Whether bizarre and fantastical events or ordinary, trivial matters, they all appear in our dreams. Some dreams are so vivid that we remember them clearly after waking, while others vanish instantly without a trace. What is happening behind this? What controls these experiences? Why do humans dream?
Our sleep repeatedly passes through multiple stages, and in different stages, our bodies undergo different changes. Sleep can mainly be divided into two phases: non‑rapid eye movement sleep (NREM sleep) and rapid eye movement sleep (REM sleep). Within NREM sleep, there are three stages: the falling‑asleep stage, light sleep, and deep sleep. We first enter the falling‑asleep stage, then light sleep, and finally deep sleep. In deep sleep, our heart rate, body temperature, and breathing gradually slow down, it becomes difficult to wake us, and the body secretes growth hormones. The body is repaired, and energy gradually restored. After this, we enter REM sleep. In REM sleep, the eyes move rapidly, heart rate and breathing increase, and brain activity accelerates. Dreams are easily generated in the brain, and most of our dreams occur during REM sleep.
Humans have not yet fully understood the reasons and mechanisms of dreaming. In ancient times, many believed that during sleep, the soul, or part of it, left the body, and the things seen in dreams were experiences encountered by the soul outside the body. Some ancient civilizations believed dreams were a kind of prophecy, a revelation from the gods. In modern science, however, scientists generally believe dreams are activities of the human brain, a way for the brain to process memory, emotions, stress, and the unconscious. Dreams are a window for expressing desires and feelings from reality.
In the school of the famous Austrian psychologist and psychoanalyst Sigmund Freud, dreams are mainly driven by the unconscious and are “wish fulfillment.” He called dreams the “royal road to the unconscious,” a way to express desires repressed in daily life.
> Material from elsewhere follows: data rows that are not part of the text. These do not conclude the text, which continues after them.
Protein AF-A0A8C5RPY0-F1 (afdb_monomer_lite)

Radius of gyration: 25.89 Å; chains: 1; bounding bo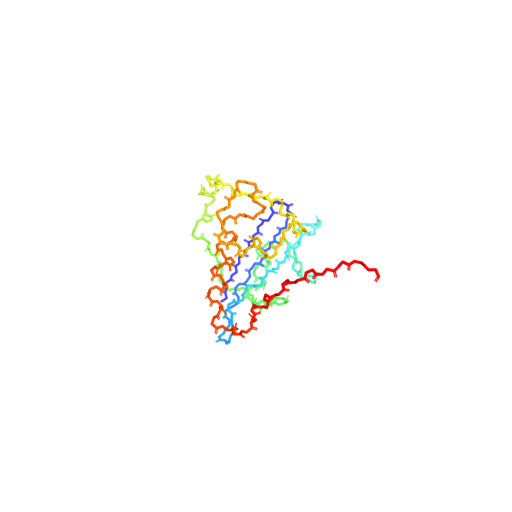x: 41×46×80 Å

Organism: Laticauda laticaudata (NCBI:txid8630)

InterPro domains:
  IPR000980 SH2 domain [PF00017] (9-60)
  IPR000980 SH2 domain [PS50001] (1-75)
  IPR036860 SH2 domain superfamily [G3DSA:3.30.505.10] (4-76)
  IPR036860 SH2 domain superfamily [SSF55550] (8-77)
  IPR043539 Grb2-like [PTHR46037] (10-113)

Secondary structure (DSSP, 8-state):
-EEEEEEETTTTEEEEEEEEEETTEEEEEEEEEEEE-TTS-EESSTT-EESSHHHHHHHHHH--TTSSS---EE---TT-STTTTTTSPP---------TTT--HHHHH--SPPPTT-SS-HHHHHHHHHHHHHHGGG----------------

Foldseek 3Di:
DEKEWDADPVVRWIKIWDFDDDPPDDRDIDIFTWDADPQRWTDRDPVDTHNDPVVVLVCQQVDVVPHPHRHDHYDDDPQPPPPRVVPDPDPPPPPLPQPPVVDDPCLLAPPDDDDPPRSDDPVSSVVSVVVCVVCVVPDDDDDDDDDDDDDDDD

pLDDT: mean 74.39, std 18.72, range [27.67, 94.81]

Structure (mmCIF, N/CA/C/O backbone):
data_AF-A0A8C5RPY0-F1
#
_entry.id   AF-A0A8C5RPY0-F1
#
loop_
_atom_site.group_PDB
_atom_site.id
_atom_site.type_symbol
_atom_site.label_atom_id
_atom_site.label_alt_id
_atom_site.label_comp_id
_atom_site.label_asym_id
_atom_site.label_entity_id
_atom_site.label_seq_id
_atom_site.pdbx_PDB_ins_code
_atom_site.Cartn_x
_atom_site.Cartn_y
_atom_site.Cartn_z
_atom_site.occupancy
_atom_site.B_iso_or_equiv
_atom_site.auth_seq_id
_atom_site.auth_comp_id
_atom_site.auth_asym_id
_atom_site.auth_atom_id
_atom_site.pdbx_PDB_model_num
ATOM 1 N N . ILE A 1 1 ? 12.155 -9.304 -3.599 1.00 83.56 1 ILE A N 1
ATOM 2 C CA . ILE A 1 1 ? 11.075 -8.287 -3.564 1.00 83.56 1 ILE A CA 1
ATOM 3 C C . ILE A 1 1 ? 9.726 -8.979 -3.611 1.00 83.56 1 ILE A C 1
ATOM 5 O O . ILE A 1 1 ? 9.479 -9.727 -4.551 1.00 83.56 1 ILE A O 1
ATOM 9 N N . ARG A 1 2 ? 8.875 -8.774 -2.604 1.00 89.44 2 ARG A N 1
ATOM 10 C CA . ARG A 1 2 ? 7.501 -9.292 -2.635 1.00 89.44 2 ARG A CA 1
ATOM 11 C C . ARG A 1 2 ? 6.497 -8.224 -2.227 1.00 89.44 2 ARG A C 1
ATOM 13 O O . ARG A 1 2 ? 6.852 -7.362 -1.430 1.00 89.44 2 ARG A O 1
ATOM 20 N N . TYR A 1 3 ? 5.269 -8.281 -2.731 1.00 92.12 3 TYR A N 1
ATOM 21 C CA . TYR A 1 3 ? 4.258 -7.255 -2.461 1.00 92.12 3 TYR A CA 1
ATOM 22 C C . TYR A 1 3 ? 2.904 -7.834 -2.073 1.00 92.12 3 TYR A C 1
ATOM 24 O O . TYR A 1 3 ? 2.601 -8.986 -2.367 1.00 92.12 3 TYR A O 1
ATOM 32 N N . ARG A 1 4 ? 2.070 -7.034 -1.412 1.00 91.62 4 ARG A N 1
ATOM 33 C CA . ARG A 1 4 ? 0.708 -7.419 -1.057 1.00 91.62 4 ARG A CA 1
ATOM 34 C C . ARG A 1 4 ? -0.241 -6.237 -1.050 1.00 91.62 4 ARG A C 1
ATOM 36 O O . ARG A 1 4 ? 0.097 -5.183 -0.521 1.00 91.62 4 ARG A O 1
ATOM 43 N N . LEU A 1 5 ? -1.440 -6.474 -1.563 1.00 92.06 5 LEU A N 1
ATOM 44 C CA . LEU A 1 5 ? -2.555 -5.544 -1.519 1.00 92.06 5 LEU A CA 1
ATOM 45 C C . LEU A 1 5 ? -3.503 -5.905 -0.376 1.00 92.06 5 LEU A C 1
ATOM 47 O O . LEU A 1 5 ? -3.780 -7.081 -0.124 1.00 92.06 5 LEU A O 1
ATOM 51 N N . PHE A 1 6 ? -3.988 -4.882 0.309 1.00 90.06 6 PHE A N 1
ATOM 52 C CA . PHE A 1 6 ? -4.992 -4.980 1.357 1.00 90.06 6 PHE A CA 1
ATOM 53 C C . PHE A 1 6 ? -6.118 -4.003 1.049 1.00 90.06 6 PHE A C 1
ATOM 55 O O . PHE A 1 6 ? -5.860 -2.891 0.595 1.00 90.06 6 PHE A O 1
ATOM 62 N N . TYR A 1 7 ? -7.346 -4.406 1.347 1.00 88.44 7 TYR A N 1
ATOM 63 C CA . TYR A 1 7 ? -8.512 -3.537 1.317 1.00 88.44 7 TYR A CA 1
ATOM 64 C C . TYR A 1 7 ? -8.998 -3.321 2.749 1.00 88.44 7 TYR A C 1
ATOM 66 O O . TYR A 1 7 ? -9.112 -4.280 3.516 1.00 88.44 7 TYR A O 1
ATOM 74 N N . SER A 1 8 ? -9.241 -2.067 3.120 1.00 84.38 8 SER A N 1
ATOM 75 C CA . SER A 1 8 ? -9.775 -1.704 4.429 1.00 84.38 8 SER A CA 1
ATOM 76 C C . SER A 1 8 ? -11.206 -1.217 4.267 1.00 84.38 8 SER A C 1
ATOM 78 O O . SER A 1 8 ? -11.433 -0.085 3.854 1.00 84.38 8 SER A O 1
ATOM 80 N N . ASP A 1 9 ? -12.163 -2.057 4.658 1.00 80.19 9 ASP A N 1
ATOM 81 C CA . ASP A 1 9 ? -13.597 -1.736 4.634 1.00 80.19 9 ASP A CA 1
ATOM 82 C C . ASP A 1 9 ? -13.934 -0.519 5.518 1.00 80.19 9 ASP A C 1
ATOM 84 O O . ASP A 1 9 ? -14.776 0.305 5.190 1.00 80.19 9 ASP A O 1
ATOM 88 N N . LYS A 1 10 ? -13.179 -0.330 6.612 1.00 81.06 10 LYS A N 1
ATOM 89 C CA . LYS A 1 10 ? -13.345 0.817 7.521 1.00 81.06 10 LYS A CA 1
ATOM 90 C C . LYS A 1 10 ? -13.027 2.158 6.865 1.00 81.06 10 LYS A C 1
ATOM 92 O O . LYS A 1 10 ? -13.592 3.172 7.255 1.00 81.06 10 LYS A O 1
ATOM 97 N N . THR A 1 11 ? -12.053 2.174 5.960 1.00 80.56 11 THR A N 1
ATOM 98 C CA . THR A 1 11 ? -11.553 3.409 5.339 1.00 80.56 11 THR A CA 1
ATOM 99 C C . THR A 1 11 ? -11.906 3.499 3.860 1.00 80.56 11 THR A C 1
ATOM 101 O O . THR A 1 11 ? -11.626 4.521 3.253 1.00 80.56 11 THR A O 1
ATOM 104 N N . GLY A 1 12 ? -12.470 2.442 3.266 1.00 84.00 12 GLY A N 1
ATOM 105 C CA . GLY A 1 12 ? -12.778 2.360 1.838 1.00 84.00 12 GLY A CA 1
ATOM 106 C C . GLY A 1 12 ? -11.555 2.427 0.915 1.00 84.00 12 GLY A C 1
ATOM 107 O O . GLY A 1 12 ? -11.718 2.598 -0.287 1.00 84.00 12 GLY A O 1
ATOM 108 N N . CYS A 1 13 ? -10.336 2.296 1.450 1.00 86.12 13 CYS A N 1
ATOM 109 C CA . CYS A 1 13 ? -9.092 2.490 0.699 1.00 86.12 13 CYS A CA 1
ATOM 110 C C . CYS A 1 13 ? -8.289 1.195 0.576 1.00 86.12 13 CYS A C 1
ATOM 112 O O . CYS A 1 13 ? -8.359 0.304 1.434 1.00 86.12 13 CYS A O 1
ATOM 114 N N . TYR A 1 14 ? -7.455 1.137 -0.462 1.00 92.19 14 TYR A N 1
ATOM 115 C CA . TYR A 1 14 ? -6.480 0.069 -0.631 1.00 92.19 14 TYR A CA 1
ATOM 116 C C . TYR A 1 14 ? -5.128 0.482 -0.046 1.00 92.19 14 TYR A C 1
ATOM 118 O O . TYR A 1 14 ? -4.756 1.654 -0.029 1.00 92.19 14 TYR A O 1
ATOM 126 N N . SER A 1 15 ? -4.358 -0.493 0.419 1.00 93.25 15 SER A N 1
ATOM 127 C CA . SER A 1 15 ? -2.955 -0.286 0.773 1.00 93.25 15 SER A CA 1
ATOM 128 C C . SER A 1 15 ? -2.070 -1.347 0.133 1.00 93.25 15 SER A C 1
ATOM 130 O O . SER A 1 15 ? -2.422 -2.526 0.064 1.00 93.25 15 SER A O 1
ATOM 132 N N . LEU A 1 16 ? -0.908 -0.913 -0.342 1.00 94.06 16 LEU A N 1
ATOM 133 C CA . LEU A 1 16 ? 0.114 -1.739 -0.966 1.00 94.06 16 LEU A CA 1
ATOM 134 C C . LEU A 1 16 ? 1.312 -1.832 -0.026 1.00 94.06 16 LEU A C 1
ATOM 136 O O . LEU A 1 16 ? 1.916 -0.830 0.335 1.00 94.06 16 LEU A O 1
ATOM 140 N N . SER A 1 17 ? 1.672 -3.044 0.371 1.00 93.31 17 SER A N 1
ATOM 141 C CA . SER A 1 17 ? 2.836 -3.300 1.219 1.00 93.31 17 SER A CA 1
ATOM 142 C C . SER A 1 17 ? 3.909 -4.016 0.419 1.00 93.31 17 SER A C 1
ATOM 144 O O . SER A 1 17 ? 3.637 -5.063 -0.166 1.00 93.31 17 SER A O 1
ATOM 146 N N . ILE A 1 18 ? 5.127 -3.483 0.413 1.00 92.06 18 ILE A N 1
ATOM 147 C CA . ILE A 1 18 ? 6.253 -4.023 -0.352 1.00 92.06 18 ILE A CA 1
ATOM 148 C C . ILE A 1 18 ? 7.359 -4.418 0.615 1.00 92.06 18 ILE A C 1
ATOM 150 O O . ILE A 1 18 ? 7.882 -3.585 1.353 1.00 92.06 18 ILE A O 1
ATOM 154 N N . ARG A 1 19 ? 7.731 -5.698 0.592 1.00 89.88 19 ARG A N 1
ATOM 155 C CA . ARG A 1 19 ? 8.905 -6.228 1.279 1.00 89.88 19 ARG A CA 1
ATOM 156 C C . ARG A 1 19 ? 10.124 -6.080 0.370 1.00 89.88 19 ARG A C 1
ATOM 158 O O . ARG A 1 19 ? 10.308 -6.846 -0.586 1.00 89.88 19 ARG A O 1
ATOM 165 N N . CYS A 1 20 ? 10.944 -5.097 0.713 1.00 83.75 20 CYS A N 1
ATOM 166 C CA . CYS A 1 20 ? 12.210 -4.773 0.079 1.00 83.75 20 CYS A CA 1
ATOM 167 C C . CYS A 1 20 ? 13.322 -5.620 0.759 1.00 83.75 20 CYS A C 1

But these desires do not appear directly in our dreams; they are disguised and distorted, presented indirectly. Moreover, dreams are not only wish fulfillment but can also reflect inner unease and fear. Dreams can be divided into manifest dreams and latent dreams. Manifest dreams are the surface form, the disguised and distorted version just mentioned. Latent dreams are the true, deeper meaning hidden beneath the manifest dream. For example, if you dream of running happily across a vast meadow, that is the manifest dream. The latent meaning beneath it may be that your current life and work are heavily constrained and stressful, leaving you breathless, so the dream expresses this in a disguised form. Of course, this is just a simple example.
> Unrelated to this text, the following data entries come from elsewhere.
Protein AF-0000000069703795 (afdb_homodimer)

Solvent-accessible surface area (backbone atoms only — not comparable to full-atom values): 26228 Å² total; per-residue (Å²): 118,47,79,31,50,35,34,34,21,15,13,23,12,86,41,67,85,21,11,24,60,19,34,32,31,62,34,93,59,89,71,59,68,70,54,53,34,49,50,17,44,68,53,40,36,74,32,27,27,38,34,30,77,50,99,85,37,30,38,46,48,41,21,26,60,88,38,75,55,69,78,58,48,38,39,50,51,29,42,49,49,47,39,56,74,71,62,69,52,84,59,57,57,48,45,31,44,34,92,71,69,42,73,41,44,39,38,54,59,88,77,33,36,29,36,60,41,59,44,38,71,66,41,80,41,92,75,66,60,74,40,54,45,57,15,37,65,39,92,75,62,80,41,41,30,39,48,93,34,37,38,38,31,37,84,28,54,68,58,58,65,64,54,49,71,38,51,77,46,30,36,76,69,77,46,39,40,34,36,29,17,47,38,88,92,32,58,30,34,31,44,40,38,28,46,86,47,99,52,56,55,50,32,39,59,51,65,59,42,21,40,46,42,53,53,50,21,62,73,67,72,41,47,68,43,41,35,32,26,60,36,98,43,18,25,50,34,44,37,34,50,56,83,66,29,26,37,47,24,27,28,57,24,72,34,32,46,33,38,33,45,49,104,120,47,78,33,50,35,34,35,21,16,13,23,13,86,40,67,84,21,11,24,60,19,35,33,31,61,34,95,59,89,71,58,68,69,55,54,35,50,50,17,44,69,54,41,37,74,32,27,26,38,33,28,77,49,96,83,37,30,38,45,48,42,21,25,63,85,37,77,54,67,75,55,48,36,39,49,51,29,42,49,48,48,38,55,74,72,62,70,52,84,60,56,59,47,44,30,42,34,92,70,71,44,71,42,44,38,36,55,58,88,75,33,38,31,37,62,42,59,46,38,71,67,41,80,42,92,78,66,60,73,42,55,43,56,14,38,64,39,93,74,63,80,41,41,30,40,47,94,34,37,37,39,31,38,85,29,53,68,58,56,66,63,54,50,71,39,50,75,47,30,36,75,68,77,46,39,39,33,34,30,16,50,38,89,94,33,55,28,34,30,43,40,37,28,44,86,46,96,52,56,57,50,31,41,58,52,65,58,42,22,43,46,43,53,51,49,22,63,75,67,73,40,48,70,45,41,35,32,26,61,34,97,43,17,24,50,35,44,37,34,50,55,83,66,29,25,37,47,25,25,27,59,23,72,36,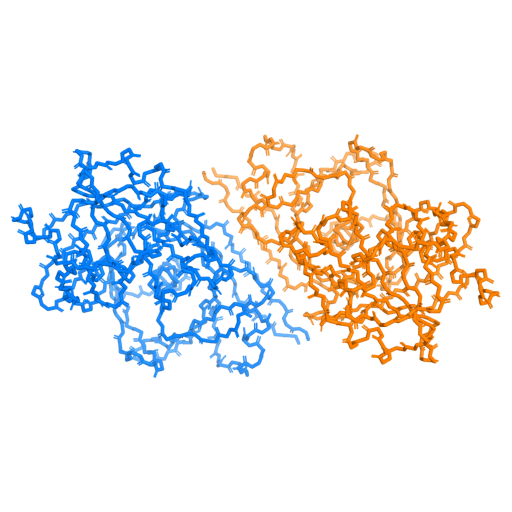32,46,32,38,32,47,50,104

Nearest PDB structures (foldseek):
  1s7j-assembly2_B  TM=9.708E-01  e=8.309E-35  Enterococcus faecalis V583
  4dun-assembly1_A-2  TM=9.435E-01  e=2.854E-31  Clostridioides difficile 630
  9f96-assembly1_A  TM=8.566E-01  e=1.443E-20  Pseudomonas fluorescens
  5iwe-assembly1_A-2  TM=8.675E-01  e=5.454E-20  Pseudomonas fluorescens
  1xub-assembly1_A-2  TM=8.798E-01  e=2.718E-19  Pseudomonas fluorescens

Organism: Klebsiella variicola (NCBI:txid244366)

pLDDT: mean 96.52, std 3.58, range [68.81, 98.94]

Foldseek 3Di:
DDKWKKFWKAWQDPDPLFHFIEIEIEDQDDDDQVVVLVVQLVVQGQKYKYWHADPQFIEIWIAHNVGTDQDADRNVRRHVVCCVPPVVDPAQKGWYQYDHPGIWMWGDDPQKIKTKFFAWEKAWDPDDDPLPCVQQVHPDAPTWIDTQAIETEHAEPVSQLPTDGDLVSVVVVVGKYKYKYQYDVWRIEIWIADRPDPGGTGRDGPVVVSHVQVVSCVVVVHQWTWYWYPDPNIGIWTWGHDDRMIMIMGGMDTDDIDMDDDD/DDKWKKFWKAWQDPDPLFHFIEIETEDQDDDDQVVVLVVQLVVQGQKYKYWHADPQFIEIWIAGNVGTDQDADRNVRRHVVCCVPPVVDPAQKGWYQYDHPGIWMWGDDPQKIKTKFFAWEKDWDPDDPPLPQVQQVHPDAPTWIDTQAIETEHAEPVSQLPTDGDLVSVVVVVGKYKYKYQYDVWRIEIWIADRPDPDGTGRDGPVVVSHVQVVSCVVVVHQWTWYWHPDPNIGIWTWGHDDRMIMIMGGMDTDDIDMDDDD

Secondary structure (DSSP, 8-state):
-EEEEEEEEEET-SSTT-SEEEEEEEESSPPPHHHHHHHHHHHTSS-EEEEEEETTEEEEEEE-SS-EES--HHHHHHHHHHHHHHS---SSEEEEEETTTEEEEEEEETTEEEEEEE----EE-SS--HHHHHHTT-S--SEEEESSSEEEE-SSHHHHHH----HHHHHTT-S-EEEEEE-SSSSEEEEEE-TTSSSSEESS-TTTHHHHHHHHHHHHT-SEEEEEE-SSS-EEEEEEEETTEEEEEE-EEEEEEEEEEE-/-EEEEEEEEEET-SSTT-SEEEEEEEESSPPPHHHHHHHHHHHTSS-EEEEEEETTEEEEEEE-SS-EES--HHHHHHHHHHHHHHS---SSEEEEEETTTEEEEEEEETTEEEEEEE----EE-SS--HHHHHHTT-S--SEEEESSSEEEE-SSHHHHHH----HHHHHTT-S-EEEEEE-SSSSEEEEEE-TTSSSSEESS-TTTHHHHHHHHHHHHT-SEEEEEE-SSS-EEEEEEEETTEEEEEE-EEEEEEEEEEE-

Sequence (526 aa):
MQEIQFYLVDAFSDKNFGGNAAAVCPLSEWLADDVLLKMAQQHNQSETAFFVHTDEGYELRWFTTLGEINLCGHATLATAHVIFEYLDHPSATITFSTRFVGELRVTRSGDWLTLDFPAWTTTPVDNPPADLLAGLGLESAVEVREGRDYLVVLADRQQVEAVQTDMARLQKLGKMICVSAPDEEYDFVSRFFCPGEGVPEDPVTGSAHSMLIPWWGEKLGKTTMMARQVSARGGDLRCQWQGDRVLIGGQATTYLRGTVYLRMQEIQFYLVDAFSDKNFGGNAAAVCPLSEWLADDVLLKMAQQHNQSETAFFVHTDEGYELRWFTTLGEINLCGHATLATAHVIFEYLDHPSATITFSTRFVGELRVTRSGDWLTLDFPAWTTTPVDNPPADLLAGLGLESAVEVREGRDYLVVLADRQQVEAVQTDMARLQKLGKMICVSAPDEEYDFVSRFFCPGEGVPEDPVTGSAHSMLIPWWGEKLGKTTMMARQVSARGGDLRCQWQGDRVLIGGQATTYLRGTVYLR

Radius of gyration: 24.95 Å; Cα contacts (8 Å, |Δi|>4): 1360; chains: 2; bounding box: 57×72×55 Å

InterPro domains:
  IPR003719 Phenazine biosynthesis PhzF-like [PF02567] (9-257)
  IPR003719 Phenazine biosynthesis PhzF-like [PIRSF016184] (1-261)
  IPR003719 Phenazine biosynthesis PhzF-like [PTHR13774] (5-261)
  IPR003719 Phenazine biosynthesis PhzF-like [TIGR00654] (3-231)

Structure (mmCIF, N/CA/C/O backbone):
data_AF-0000000069703795-model_v1
#
loop_
_entity.id
_entity.type
_entity.pdbx_description
1 polymer 'Isomerase YddE'
#
loop_
_atom_site.group_PDB
_atom_site.id
_atom_site.type_symbol
_atom_site.label_atom_id
_atom_site.label_alt_id
_atom_site.label_comp_id
_atom_site.label_asym_id
_atom_site.label_entity_id
_atom_site.label_seq_id
_atom_site.pdbx_PDB_ins_code
_atom_site.Cartn_x
_atom_site.Cartn_y
_atom_site.Cartn_z
_atom_site.occupancy
_atom_site.B_iso_or_equiv
_atom_site.auth_seq_id
_atom_site.auth_comp_id
_atom_site.auth_asym_id
_atom_site.auth_atom_id
_atom_site.pdbx_PDB_model_num
ATOM 1 N N . MET A 1 1 ? -17.734 -17 6.883 1 85.38 1 MET A N 1
ATOM 2 C CA . MET A 1 1 ? -17.188 -15.828 6.188 1 85.38 1 MET A CA 1
ATOM 3 C C . MET A 1 1 ? -17.656 -14.539 6.844 1 85.38 1 MET A C 1
ATOM 5 O O . MET A 1 1 ? -18.844 -14.383 7.141 1 85.38 1 MET A O 1
ATOM 9 N N . GLN A 1 2 ? -16.734 -13.766 7.301 1 94.38 2 GLN A N 1
ATOM 10 C CA . GLN A 1 2 ? -17.031 -12.492 7.945 1 94.38 2 GLN A CA 1
ATOM 11 C C . GLN A 1 2 ? -16.812 -11.32 6.984 1 94.38 2 GLN A C 1
ATOM 13 O O . GLN A 1 2 ? -15.82 -11.289 6.262 1 94.38 2 GLN A O 1
ATOM 18 N N . GLU A 1 3 ? -17.828 -10.477 6.922 1 97.94 3 GLU A N 1
ATOM 19 C CA . GLU A 1 3 ? -17.75 -9.289 6.078 1 97.94 3 GLU A CA 1
ATOM 20 C C . GLU A 1 3 ? -17.438 -8.047 6.906 1 97.94 3 GLU A C 1
ATOM 22 O O . GLU A 1 3 ? -18.062 -7.816 7.949 1 97.94 3 GLU A O 1
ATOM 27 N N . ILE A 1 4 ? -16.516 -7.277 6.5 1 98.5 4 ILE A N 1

One school of neuroscience theory holds that dreams are merely products of the brain’s processing of information and memory. Scientists who support this view disagree with Freud. They believe dreams are products of brain activity during REM sleep. The images in dreams are simply the presentation of various signals received by the brain during REM sleep, organized together. These images are random, mixed, and illogical, yet our brains integrate them and assign meaning.
So, is dreaming actually good or bad? Does frequent dreaming harm the body? In fact, dreaming is a very normal physiological phenomenon. Humans generally have three to six dreams each night. Dreaming usually does not affect sleep. If someone says they rarely dream, in many cases it is simply because they do not remember the content of their dreams. Usually, only particularly strange dreams, or dreams interrupted by waking at the time, are remembered clearly. Otherwise, in many cases our brains do not retain dream content, especially those very ordinary dreams.